Task requirements
Only one stretch of the data below is wanted: the lines starting at the one with "ATOM 69 C C" and ending at the one with "ATOM 97 O O", both included, given again exactly.

[Data extracted from a collection]
========================================================================

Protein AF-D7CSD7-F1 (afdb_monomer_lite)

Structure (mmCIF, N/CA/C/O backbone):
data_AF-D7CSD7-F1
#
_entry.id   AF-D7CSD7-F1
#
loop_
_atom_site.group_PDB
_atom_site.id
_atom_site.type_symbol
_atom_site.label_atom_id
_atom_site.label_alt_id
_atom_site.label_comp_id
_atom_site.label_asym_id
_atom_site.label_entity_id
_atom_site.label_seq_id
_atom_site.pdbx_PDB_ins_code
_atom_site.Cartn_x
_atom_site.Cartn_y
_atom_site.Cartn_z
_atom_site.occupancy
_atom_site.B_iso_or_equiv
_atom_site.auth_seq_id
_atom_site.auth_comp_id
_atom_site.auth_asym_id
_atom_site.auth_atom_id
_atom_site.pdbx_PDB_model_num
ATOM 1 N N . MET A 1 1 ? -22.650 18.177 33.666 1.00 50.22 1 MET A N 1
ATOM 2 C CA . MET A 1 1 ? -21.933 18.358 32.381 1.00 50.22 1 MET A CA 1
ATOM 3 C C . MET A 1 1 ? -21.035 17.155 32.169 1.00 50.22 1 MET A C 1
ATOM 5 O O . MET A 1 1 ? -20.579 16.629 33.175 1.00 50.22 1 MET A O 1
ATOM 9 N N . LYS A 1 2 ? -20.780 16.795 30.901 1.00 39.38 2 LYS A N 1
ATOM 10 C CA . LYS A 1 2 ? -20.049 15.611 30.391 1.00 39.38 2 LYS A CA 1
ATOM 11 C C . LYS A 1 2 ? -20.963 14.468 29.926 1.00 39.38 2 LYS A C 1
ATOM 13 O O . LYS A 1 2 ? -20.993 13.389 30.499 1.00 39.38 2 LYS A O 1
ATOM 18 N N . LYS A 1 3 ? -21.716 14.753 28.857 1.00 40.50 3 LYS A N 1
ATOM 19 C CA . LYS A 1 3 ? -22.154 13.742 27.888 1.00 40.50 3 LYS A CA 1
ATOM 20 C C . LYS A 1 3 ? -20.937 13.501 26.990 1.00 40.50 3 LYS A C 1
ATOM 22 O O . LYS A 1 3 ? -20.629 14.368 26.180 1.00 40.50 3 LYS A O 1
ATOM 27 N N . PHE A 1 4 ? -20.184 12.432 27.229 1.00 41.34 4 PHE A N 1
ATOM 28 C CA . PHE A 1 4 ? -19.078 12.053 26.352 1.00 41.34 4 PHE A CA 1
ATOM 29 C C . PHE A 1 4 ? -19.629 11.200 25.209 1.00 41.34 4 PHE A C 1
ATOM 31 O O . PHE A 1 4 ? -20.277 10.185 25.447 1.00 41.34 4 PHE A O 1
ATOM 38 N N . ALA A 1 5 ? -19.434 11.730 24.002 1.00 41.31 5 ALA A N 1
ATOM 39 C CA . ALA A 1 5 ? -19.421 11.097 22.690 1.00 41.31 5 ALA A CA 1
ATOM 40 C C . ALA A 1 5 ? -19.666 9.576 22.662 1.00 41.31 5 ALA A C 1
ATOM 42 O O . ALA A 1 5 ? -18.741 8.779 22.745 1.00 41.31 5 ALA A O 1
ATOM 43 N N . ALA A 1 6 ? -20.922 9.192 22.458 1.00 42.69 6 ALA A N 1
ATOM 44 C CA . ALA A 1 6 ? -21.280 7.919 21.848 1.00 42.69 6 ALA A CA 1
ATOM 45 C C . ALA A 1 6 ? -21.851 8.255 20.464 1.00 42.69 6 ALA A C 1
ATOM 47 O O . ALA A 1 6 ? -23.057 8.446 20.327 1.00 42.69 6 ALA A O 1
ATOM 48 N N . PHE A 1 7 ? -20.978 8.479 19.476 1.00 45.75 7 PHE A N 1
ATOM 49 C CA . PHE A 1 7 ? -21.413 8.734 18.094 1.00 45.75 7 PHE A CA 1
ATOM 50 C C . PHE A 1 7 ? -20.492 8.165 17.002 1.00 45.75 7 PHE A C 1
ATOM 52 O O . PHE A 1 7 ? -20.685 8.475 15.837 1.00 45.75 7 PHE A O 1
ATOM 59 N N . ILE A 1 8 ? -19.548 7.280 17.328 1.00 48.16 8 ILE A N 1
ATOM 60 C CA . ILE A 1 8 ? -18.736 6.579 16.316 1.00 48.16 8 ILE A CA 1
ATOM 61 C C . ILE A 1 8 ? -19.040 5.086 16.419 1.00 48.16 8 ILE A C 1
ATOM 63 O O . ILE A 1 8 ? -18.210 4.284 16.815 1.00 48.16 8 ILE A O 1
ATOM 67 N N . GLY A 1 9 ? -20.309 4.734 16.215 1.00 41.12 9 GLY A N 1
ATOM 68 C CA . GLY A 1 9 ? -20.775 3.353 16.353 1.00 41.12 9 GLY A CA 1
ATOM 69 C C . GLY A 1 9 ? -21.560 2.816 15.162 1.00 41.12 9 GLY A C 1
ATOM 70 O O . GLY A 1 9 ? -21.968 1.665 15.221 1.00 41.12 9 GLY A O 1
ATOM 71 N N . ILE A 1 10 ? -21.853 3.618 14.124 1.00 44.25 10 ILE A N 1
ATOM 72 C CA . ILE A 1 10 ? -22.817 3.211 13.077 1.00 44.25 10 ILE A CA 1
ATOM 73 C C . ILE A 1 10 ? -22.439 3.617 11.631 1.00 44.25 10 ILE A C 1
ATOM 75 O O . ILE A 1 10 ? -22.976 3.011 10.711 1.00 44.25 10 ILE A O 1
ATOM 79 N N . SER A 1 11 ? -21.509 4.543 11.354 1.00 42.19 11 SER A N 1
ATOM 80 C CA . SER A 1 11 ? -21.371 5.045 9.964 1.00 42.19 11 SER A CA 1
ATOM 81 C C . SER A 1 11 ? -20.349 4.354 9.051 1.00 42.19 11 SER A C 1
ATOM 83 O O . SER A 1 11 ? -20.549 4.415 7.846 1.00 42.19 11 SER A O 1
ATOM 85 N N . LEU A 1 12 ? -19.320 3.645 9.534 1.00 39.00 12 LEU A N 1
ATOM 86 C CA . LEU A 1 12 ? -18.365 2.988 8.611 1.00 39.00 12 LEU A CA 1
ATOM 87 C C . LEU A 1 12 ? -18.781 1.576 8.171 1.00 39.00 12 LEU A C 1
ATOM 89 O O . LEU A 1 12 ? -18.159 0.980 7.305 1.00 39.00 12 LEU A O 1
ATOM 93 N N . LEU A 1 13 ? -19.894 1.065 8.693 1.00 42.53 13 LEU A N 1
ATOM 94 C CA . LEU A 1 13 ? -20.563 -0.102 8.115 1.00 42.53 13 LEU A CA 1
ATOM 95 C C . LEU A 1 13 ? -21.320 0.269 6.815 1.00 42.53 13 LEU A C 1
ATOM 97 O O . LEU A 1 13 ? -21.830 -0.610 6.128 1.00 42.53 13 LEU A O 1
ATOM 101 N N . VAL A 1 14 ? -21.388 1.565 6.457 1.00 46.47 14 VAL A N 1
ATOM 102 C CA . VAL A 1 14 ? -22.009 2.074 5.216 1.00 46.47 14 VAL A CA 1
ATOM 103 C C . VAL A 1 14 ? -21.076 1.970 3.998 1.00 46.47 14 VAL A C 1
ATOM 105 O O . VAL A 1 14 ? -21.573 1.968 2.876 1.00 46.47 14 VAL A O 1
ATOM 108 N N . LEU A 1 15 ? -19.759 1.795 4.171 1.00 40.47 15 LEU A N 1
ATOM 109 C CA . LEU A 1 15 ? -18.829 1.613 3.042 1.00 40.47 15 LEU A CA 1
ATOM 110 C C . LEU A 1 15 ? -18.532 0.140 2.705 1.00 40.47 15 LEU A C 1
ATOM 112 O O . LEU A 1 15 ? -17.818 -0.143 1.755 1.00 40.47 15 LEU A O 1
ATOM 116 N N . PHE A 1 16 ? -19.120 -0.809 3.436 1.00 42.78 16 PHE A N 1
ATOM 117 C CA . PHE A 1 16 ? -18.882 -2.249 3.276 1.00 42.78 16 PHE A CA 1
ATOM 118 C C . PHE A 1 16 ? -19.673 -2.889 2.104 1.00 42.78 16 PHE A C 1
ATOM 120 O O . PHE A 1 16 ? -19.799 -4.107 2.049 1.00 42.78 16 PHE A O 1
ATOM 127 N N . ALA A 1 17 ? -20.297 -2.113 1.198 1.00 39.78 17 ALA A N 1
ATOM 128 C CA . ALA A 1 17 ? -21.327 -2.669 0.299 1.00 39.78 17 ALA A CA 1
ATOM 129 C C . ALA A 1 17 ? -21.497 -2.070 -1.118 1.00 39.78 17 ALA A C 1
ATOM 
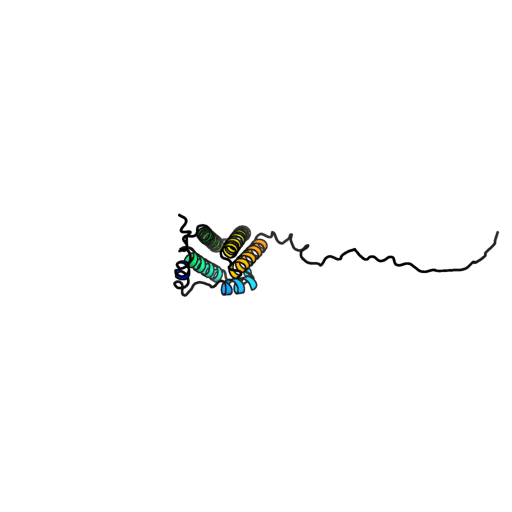131 O O . ALA A 1 17 ? -22.456 -2.465 -1.782 1.00 39.78 17 ALA A O 1
ATOM 132 N N . PHE A 1 18 ? -20.651 -1.155 -1.623 1.00 41.47 18 PHE A N 1
ATOM 133 C CA . PHE A 1 18 ? -20.925 -0.514 -2.933 1.00 41.47 18 PHE A CA 1
ATOM 134 C C . PHE A 1 18 ? -19.935 -0.725 -4.087 1.00 41.47 18 PHE A C 1
ATOM 136 O O . PHE A 1 18 ? -20.266 -0.325 -5.201 1.00 41.47 18 PHE A O 1
ATOM 143 N N . ALA A 1 19 ? -18.834 -1.456 -3.913 1.00 40.16 19 ALA A N 1
ATOM 144 C CA . ALA A 1 19 ? -18.000 -1.882 -5.039 1.00 40.16 19 ALA A CA 1
ATOM 145 C C . ALA A 1 19 ? -18.002 -3.414 -5.149 1.00 40.16 19 ALA A C 1
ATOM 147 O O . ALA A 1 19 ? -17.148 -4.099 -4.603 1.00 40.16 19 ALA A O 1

========================================================================

Answer to the problem
ATOM 69 C C . GLY A 1 9 ? -21.560 2.816 15.162 1.00 41.12 9 GLY A C 1
ATOM 70 O O . GLY A 1 9 ? -21.968 1.665 15.221 1.00 41.12 9 GLY A O 1
ATOM 71 N N . ILE A 1 10 ? -21.853 3.618 14.124 1.00 44.25 10 ILE A N 1
ATOM 72 C CA . ILE A 1 10 ? -22.817 3.211 13.077 1.00 44.25 10 ILE A CA 1
ATOM 73 C C . ILE A 1 10 ? -22.439 3.617 11.631 1.00 44.25 10 ILE A C 1
ATOM 75 O O . ILE A 1 10 ? -22.976 3.011 10.711 1.00 44.25 10 ILE A O 1
ATOM 79 N N . SER A 1 11 ? -21.509 4.543 11.354 1.00 42.19 11 SER A N 1
ATOM 80 C CA . SER A 1 11 ? -21.371 5.045 9.964 1.00 42.19 11 SER A CA 1
ATOM 81 C C . SER A 1 11 ? -20.349 4.354 9.051 1.00 42.19 11 SER A C 1
ATOM 83 O O . SER A 1 11 ? -20.549 4.415 7.846 1.00 42.19 11 SER A O 1
ATOM 85 N N . LEU A 1 12 ? -19.320 3.645 9.534 1.00 39.00 12 LEU A N 1
ATOM 86 C CA . LEU A 1 12 ? -18.365 2.988 8.611 1.00 39.00 12 LEU A CA 1
ATOM 87 C C . LEU A 1 12 ? -18.781 1.576 8.171 1.00 39.00 12 LEU A C 1
ATOM 89 O O . LEU A 1 12 ? -18.159 0.980 7.305 1.00 39.00 12 LEU A O 1
ATOM 93 N N . LEU A 1 13 ? -19.894 1.065 8.693 1.00 42.53 13 LEU A N 1
ATOM 94 C CA . LEU A 1 13 ? -20.563 -0.102 8.115 1.00 42.53 13 LEU A CA 1
ATOM 95 C C . LEU A 1 13 ? -21.320 0.269 6.815 1.00 42.53 13 LEU A C 1
ATOM 97 O O . LEU A 1 13 ? -21.830 -0.610 6.128 1.00 42.53 13 LEU A O 1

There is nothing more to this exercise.